Discuss the medial longitudinal arch and indicate your understanding of the bones, ligaments, muscles, and fascial specialization, and relate your anatomical knowledge to the consequences of damage to these structures. (12 pts)
Bones
calcaneus, head of talus, navicular, cuneiforms, and first 3 metatarsals (heads of) - labeled drawing was helpful (with discussion)

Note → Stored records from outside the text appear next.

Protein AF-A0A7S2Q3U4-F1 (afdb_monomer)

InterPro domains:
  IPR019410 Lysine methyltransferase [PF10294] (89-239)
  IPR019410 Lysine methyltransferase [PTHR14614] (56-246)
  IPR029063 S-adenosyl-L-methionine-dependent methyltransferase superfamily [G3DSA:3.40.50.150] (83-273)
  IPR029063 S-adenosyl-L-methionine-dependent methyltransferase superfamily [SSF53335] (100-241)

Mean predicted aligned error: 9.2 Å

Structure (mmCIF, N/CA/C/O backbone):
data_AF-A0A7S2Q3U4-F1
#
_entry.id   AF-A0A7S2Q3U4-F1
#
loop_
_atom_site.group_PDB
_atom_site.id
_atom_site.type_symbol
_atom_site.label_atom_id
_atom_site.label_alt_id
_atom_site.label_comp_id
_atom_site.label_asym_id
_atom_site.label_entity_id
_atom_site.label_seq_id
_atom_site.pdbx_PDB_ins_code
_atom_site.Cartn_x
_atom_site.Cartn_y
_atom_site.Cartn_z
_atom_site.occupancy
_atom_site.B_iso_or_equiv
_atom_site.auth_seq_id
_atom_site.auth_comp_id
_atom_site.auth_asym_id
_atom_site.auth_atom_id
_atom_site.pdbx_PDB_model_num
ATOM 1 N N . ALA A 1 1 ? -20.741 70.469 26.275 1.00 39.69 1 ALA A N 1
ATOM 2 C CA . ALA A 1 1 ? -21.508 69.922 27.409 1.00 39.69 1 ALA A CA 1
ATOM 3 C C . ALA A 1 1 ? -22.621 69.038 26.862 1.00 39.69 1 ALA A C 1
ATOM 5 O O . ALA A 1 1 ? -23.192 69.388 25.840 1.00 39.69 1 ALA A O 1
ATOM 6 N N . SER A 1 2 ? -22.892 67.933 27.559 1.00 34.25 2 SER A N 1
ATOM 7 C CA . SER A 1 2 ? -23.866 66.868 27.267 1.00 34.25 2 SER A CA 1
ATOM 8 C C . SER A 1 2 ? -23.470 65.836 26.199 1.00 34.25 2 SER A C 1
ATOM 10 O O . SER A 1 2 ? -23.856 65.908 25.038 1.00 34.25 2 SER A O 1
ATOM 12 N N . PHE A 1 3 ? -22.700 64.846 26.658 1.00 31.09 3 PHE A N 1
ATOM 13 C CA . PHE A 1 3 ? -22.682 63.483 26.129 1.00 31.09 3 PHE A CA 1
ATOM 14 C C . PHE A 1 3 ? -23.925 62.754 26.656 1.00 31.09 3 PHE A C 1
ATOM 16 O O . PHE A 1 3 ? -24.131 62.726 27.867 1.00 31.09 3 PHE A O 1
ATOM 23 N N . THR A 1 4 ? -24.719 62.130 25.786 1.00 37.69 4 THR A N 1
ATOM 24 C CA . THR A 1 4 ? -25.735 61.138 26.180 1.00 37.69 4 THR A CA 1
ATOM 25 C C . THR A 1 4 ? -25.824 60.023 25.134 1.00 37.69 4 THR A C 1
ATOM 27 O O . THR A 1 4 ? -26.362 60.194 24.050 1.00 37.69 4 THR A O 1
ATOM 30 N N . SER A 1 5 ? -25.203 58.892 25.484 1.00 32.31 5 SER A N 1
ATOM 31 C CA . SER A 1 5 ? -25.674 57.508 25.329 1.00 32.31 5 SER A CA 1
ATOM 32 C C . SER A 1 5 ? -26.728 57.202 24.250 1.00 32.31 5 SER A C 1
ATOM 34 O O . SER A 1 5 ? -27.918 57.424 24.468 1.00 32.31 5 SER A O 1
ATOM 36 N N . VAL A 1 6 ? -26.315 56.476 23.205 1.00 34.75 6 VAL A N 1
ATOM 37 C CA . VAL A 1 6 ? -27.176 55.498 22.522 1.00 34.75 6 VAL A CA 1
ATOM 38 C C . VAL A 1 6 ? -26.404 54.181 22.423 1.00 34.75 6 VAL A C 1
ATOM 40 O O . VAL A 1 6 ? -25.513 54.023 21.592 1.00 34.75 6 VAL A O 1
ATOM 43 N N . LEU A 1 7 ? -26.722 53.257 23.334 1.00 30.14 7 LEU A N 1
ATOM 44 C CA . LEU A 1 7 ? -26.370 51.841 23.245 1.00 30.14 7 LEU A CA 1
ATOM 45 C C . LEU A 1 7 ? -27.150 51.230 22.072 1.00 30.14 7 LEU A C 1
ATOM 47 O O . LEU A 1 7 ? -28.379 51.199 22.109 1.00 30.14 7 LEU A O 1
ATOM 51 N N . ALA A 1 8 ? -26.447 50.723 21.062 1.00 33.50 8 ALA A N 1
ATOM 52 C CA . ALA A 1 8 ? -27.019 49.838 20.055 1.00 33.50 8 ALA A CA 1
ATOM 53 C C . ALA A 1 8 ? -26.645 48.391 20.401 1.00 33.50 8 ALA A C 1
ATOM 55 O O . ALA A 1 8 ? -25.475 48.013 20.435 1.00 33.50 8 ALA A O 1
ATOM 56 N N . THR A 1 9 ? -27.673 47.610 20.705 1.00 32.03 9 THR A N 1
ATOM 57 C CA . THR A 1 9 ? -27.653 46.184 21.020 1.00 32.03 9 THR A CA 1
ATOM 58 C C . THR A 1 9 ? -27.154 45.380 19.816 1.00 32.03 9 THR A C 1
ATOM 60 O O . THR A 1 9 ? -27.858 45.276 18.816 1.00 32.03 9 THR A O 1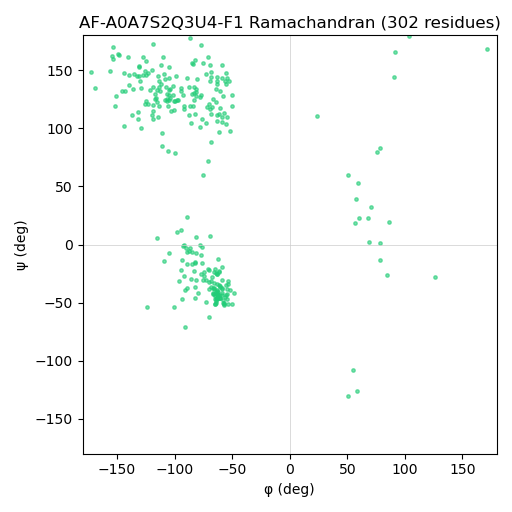
ATOM 63 N N . PHE A 1 10 ? -25.965 44.780 19.904 1.00 30.84 10 PHE A N 1
ATOM 64 C CA . PHE A 1 10 ? -25.557 43.720 18.979 1.00 30.84 10 PHE A CA 1
ATOM 65 C C . PHE A 1 10 ? -26.081 42.384 19.509 1.00 30.84 10 PHE A C 1
ATOM 67 O O . PHE A 1 10 ? -25.569 41.842 20.486 1.00 30.84 10 PHE A O 1
ATOM 74 N N . LEU A 1 11 ? -27.141 41.882 18.874 1.00 31.42 11 LEU A N 1
ATOM 75 C CA . LEU A 1 11 ? -27.585 40.501 19.018 1.00 31.42 11 LEU A CA 1
ATOM 76 C C . LEU A 1 11 ? -26.591 39.588 18.296 1.00 31.42 11 LEU A C 1
ATOM 78 O O . LEU A 1 11 ? -26.389 39.683 17.087 1.00 31.42 11 LEU A O 1
ATOM 82 N N . SER A 1 12 ? -25.979 38.710 19.077 1.00 30.80 12 SER A N 1
ATOM 83 C CA . SER A 1 12 ? -25.169 37.574 18.664 1.00 30.80 12 SER A CA 1
ATOM 84 C C . SER A 1 12 ? -26.010 36.607 17.829 1.00 30.80 12 SER A C 1
ATOM 86 O O . SER A 1 12 ? -26.972 36.025 18.327 1.00 30.80 12 SER A O 1
ATOM 88 N N . LEU A 1 13 ? -25.631 36.410 16.567 1.00 27.88 13 LEU A N 1
ATOM 89 C CA . LEU A 1 13 ? -26.151 35.336 15.726 1.00 27.88 13 LEU A CA 1
ATOM 90 C C . LEU A 1 13 ? -25.061 34.265 15.594 1.00 27.88 13 LEU A C 1
ATOM 92 O O . LEU A 1 13 ? -24.306 34.232 14.626 1.00 27.88 13 LEU A O 1
ATOM 96 N N . SER A 1 14 ? -24.940 33.418 16.615 1.00 30.03 14 SER A N 1
ATOM 97 C CA . SER A 1 14 ? -24.139 32.198 16.529 1.00 30.03 14 SER A CA 1
ATOM 98 C C . SER A 1 14 ? -24.891 31.208 15.646 1.00 30.03 14 SER A C 1
ATOM 100 O O . SER A 1 14 ? -25.899 30.637 16.060 1.00 30.03 14 SER A O 1
ATOM 102 N N . ILE A 1 15 ? -24.428 31.035 14.409 1.00 30.47 15 ILE A N 1
ATOM 103 C CA . ILE A 1 15 ? -24.884 29.953 13.539 1.00 30.47 15 ILE A CA 1
ATOM 104 C C . ILE A 1 15 ? -24.358 28.652 14.144 1.00 30.47 15 ILE A C 1
ATOM 106 O O . ILE A 1 15 ? -23.153 28.414 14.209 1.00 30.47 15 ILE A O 1
ATOM 110 N N . LEU A 1 16 ? -25.293 27.844 14.636 1.00 29.38 16 LEU A N 1
ATOM 111 C CA . LEU A 1 16 ? -25.071 26.503 15.150 1.00 29.38 16 LEU A CA 1
ATOM 112 C C . LEU A 1 16 ? -24.691 25.600 13.963 1.00 29.38 16 LEU A C 1
ATOM 114 O O . LEU A 1 16 ? -25.557 25.021 13.312 1.00 29.38 16 LEU A O 1
ATOM 118 N N . VAL A 1 17 ? -23.402 25.509 13.635 1.00 33.88 17 VAL A N 1
ATOM 119 C CA . VAL A 1 17 ? -22.908 24.395 12.820 1.00 33.88 17 VAL A CA 1
ATOM 120 C C . VAL A 1 17 ? -22.855 23.204 13.763 1.00 33.88 17 VAL A C 1
ATOM 122 O O . VAL A 1 17 ? -22.078 23.190 14.715 1.00 33.88 17 VAL A O 1
ATOM 125 N N . GLY A 1 18 ? -23.774 22.262 13.563 1.00 26.69 18 GLY A N 1
ATOM 126 C CA . GLY A 1 18 ? -23.848 21.044 14.349 1.00 26.69 18 GLY A CA 1
ATOM 127 C C . GLY A 1 18 ? -22.545 20.271 14.219 1.00 26.69 18 GLY A C 1
ATOM 128 O O . GLY A 1 18 ? -22.296 19.640 13.197 1.00 26.69 18 GLY A O 1
ATOM 129 N N . SER A 1 19 ? -21.729 20.308 15.267 1.00 32.62 19 SER A N 1
ATOM 130 C CA . SER A 1 19 ? -20.693 19.315 15.493 1.00 32.62 19 SER A CA 1
ATOM 131 C C . SER A 1 19 ? -21.398 17.974 15.658 1.00 32.62 19 SER A C 1
ATOM 133 O O . SER A 1 19 ? -21.882 17.649 16.743 1.00 32.62 19 SER A O 1
ATOM 135 N N . SER A 1 20 ? -21.477 17.179 14.593 1.00 30.70 20 SER A N 1
ATOM 136 C CA . SER A 1 20 ? -21.661 15.739 14.734 1.00 30.70 20 SER A CA 1
ATOM 137 C C . SER A 1 20 ? -20.352 15.175 15.282 1.00 30.70 20 SER A C 1
ATOM 139 O O . SER A 1 20 ? -19.569 14.554 14.569 1.00 30.70 20 SER A O 1
ATOM 141 N N . ALA A 1 21 ? -20.089 15.462 16.559 1.00 32.41 21 ALA A N 1
ATOM 142 C CA . ALA A 1 21 ? -19.176 14.670 17.349 1.00 32.41 21 ALA A CA 1
ATOM 143 C C . ALA A 1 21 ? -19.734 13.250 17.290 1.00 32.41 21 ALA A C 1
ATOM 145 O O . ALA A 1 21 ? -20.852 13.001 17.749 1.00 32.41 21 ALA A O 1
ATOM 146 N N . PHE A 1 22 ? -18.996 12.355 16.639 1.00 33.34 22 PHE A N 1
ATOM 147 C CA . PHE A 1 22 ? -19.257 10.931 16.709 1.00 33.34 22 PHE A CA 1
ATOM 148 C C . PHE A 1 22 ? -19.243 10.582 18.199 1.00 33.34 22 PHE A C 1
ATOM 150 O O . PHE A 1 22 ? -18.209 10.610 18.863 1.00 33.34 22 PHE A O 1
ATOM 157 N N . SER A 1 23 ? -20.438 10.400 18.756 1.00 31.28 23 SER A N 1
ATOM 158 C CA . SER A 1 23 ? -20.632 9.951 20.123 1.00 31.28 23 SER A CA 1
ATOM 159 C C . SER A 1 23 ? -19.931 8.607 20.224 1.00 31.28 23 SER A C 1
ATOM 161 O O . SER A 1 23 ? -20.405 7.642 19.627 1.00 31.28 23 SER A O 1
ATOM 163 N N . ALA A 1 24 ? -18.819 8.563 20.959 1.00 37.25 24 ALA A N 1
ATOM 164 C CA . ALA A 1 24 ? -18.133 7.340 21.340 1.00 37.25 24 ALA A CA 1
ATOM 165 C C . ALA A 1 24 ? -19.154 6.388 21.978 1.00 37.25 24 ALA A C 1
ATOM 167 O O . ALA A 1 24 ? -19.521 6.530 23.147 1.00 37.25 24 ALA A O 1
ATOM 168 N N . SER A 1 25 ? -19.675 5.452 21.182 1.00 31.17 25 SER A N 1
ATOM 169 C CA . SER A 1 25 ? -20.536 4.395 21.683 1.00 31.17 25 SER A CA 1
ATOM 170 C C . SER A 1 25 ? -19.630 3.367 22.340 1.00 31.17 25 SER A C 1
ATOM 172 O O . SER A 1 25 ? -18.963 2.565 21.692 1.00 31.17 25 SER A O 1
ATOM 174 N N . THR A 1 26 ? -19.576 3.431 23.658 1.00 41.06 26 THR A N 1
ATOM 175 C CA . THR A 1 26 ? -18.951 2.442 24.518 1.00 41.06 26 THR A CA 1
ATOM 176 C C . THR A 1 26 ? -19.664 1.096 24.385 1.00 41.06 26 THR A C 1
ATOM 178 O O . THR A 1 26 ? -20.737 0.907 24.947 1.00 41.06 26 THR A O 1
ATOM 181 N N . SER A 1 27 ? -19.040 0.126 23.707 1.00 35.81 27 SER A N 1
ATOM 182 C CA . SER A 1 27 ? -18.682 -1.160 24.328 1.00 35.81 27 SER A CA 1
ATOM 183 C C . SER A 1 27 ? -17.751 -1.989 23.430 1.00 35.81 27 SER A C 1
ATOM 185 O O . SER A 1 27 ? -18.069 -2.204 22.266 1.00 35.81 27 SER A O 1
ATOM 187 N N . LYS A 1 28 ? -16.701 -2.548 24.052 1.00 42.38 28 LYS A N 1
ATOM 188 C CA . LYS A 1 28 ? -15.838 -3.656 23.595 1.00 42.38 28 LYS A CA 1
ATOM 189 C C . LYS A 1 28 ? -14.800 -3.344 22.512 1.00 42.38 28 LYS A C 1
ATOM 191 O O . LYS A 1 28 ? -14.924 -3.787 21.383 1.00 42.38 28 LYS A O 1
ATOM 196 N N . ASN A 1 29 ? -13.687 -2.752 22.930 1.00 52.12 29 ASN A N 1
ATOM 197 C CA . ASN A 1 29 ? -12.389 -3.368 22.669 1.00 52.12 29 ASN A CA 1
ATOM 198 C C . ASN A 1 29 ? -11.424 -2.957 23.776 1.00 52.12 29 ASN A C 1
ATOM 200 O O . ASN A 1 29 ? -11.317 -1.791 24.141 1.00 52.12 29 ASN A O 1
ATOM 204 N N . ASP A 1 30 ? -10.793 -3.960 24.363 1.00 69.19 30 ASP A N 1
ATOM 205 C CA . ASP A 1 30 ? -9.856 -3.873 25.474 1.00 69.19 30 ASP A CA 1
ATOM 206 C C . ASP A 1 30 ? -8.520 -3.327 24.925 1.00 69.19 30 ASP A C 1
ATOM 208 O O . ASP A 1 30 ? -7.521 -4.026 24.869 1.00 69.19 30 ASP A O 1
ATOM 212 N N . ALA A 1 31 ? -8.509 -2.123 24.347 1.00 82.56 31 ALA A N 1
ATOM 213 C CA . ALA A 1 31 ? -7.340 -1.564 23.672 1.00 82.56 31 ALA A CA 1
ATOM 214 C C . ALA A 1 31 ? -7.238 -0.055 23.921 1.00 82.56 31 ALA A C 1
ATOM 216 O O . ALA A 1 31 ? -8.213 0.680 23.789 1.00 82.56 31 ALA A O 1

talocalcaneonavicular joint has the head of the talus of as the "keystone" wedged between the calcaneus and navicular
spring ligament is the floor of the talocalcaneonavicular joint and acts as a "staple" to approxmate the navicular to the calcaneus
Ligaments
Spring ligament - plantar calcaneonavicular ligament
maintains the head of talus at the peak of the medial longitudinal arch
stretching of this ligament allows the navicular bone to move away from the calcaneus; if stretched, the talus falls
minor support by long and short plantar
Muscles
* Suspends the arch
tibialis posterior - suspends the arch
tibialis anterior - suspends the arch
extensor hallucis longus - suspends the arch
Staples the arch
peroneus longus - tendinous insertions staple the arch
note: peroneus longus is a tie beam for the transverse arch, a vertical support for the lateral longitudinal arch, and a staple for the medial longitudinal arch
tibialis posterior - tendinous insertions staple the arch
tibialis anterior - tendinous insertions staple the arch
"Tie beam" support - structures serving to approximate the bones of the arch
extrinsic mm - flexor hallucis longus is key, tibialis posterior, flexor digitorum longus
fascia - plantar aponeurosis and skin
Fascial Specializations
fascia - plantar aponeurosis and skin; tie beam
skin
Neural and Vascular Relationships
Tibial nerve and posterior tibial artery elaborate medial and lateral plantar arteries and nerves
Medial and lateral plantar nerves and vessels pass deep to abductor hallucis to enter plantar region
Lateral planter nerve and vessels pass superior to flexor hallucis brevis and inferior to quadratus plantae to reach lateral aspect of sole.
Consequences of Damage
A fallen medial arch indicates failure of the spring ligament to approximate the navicular bone to the calcaneus. As a result, the head of the talus moves inferiorly into the region traversed by the medial and lateral plantar vessels and nerves. Compression of these structures could lead to cold feet (poor circulation) and paraesthesias (compressed nerves).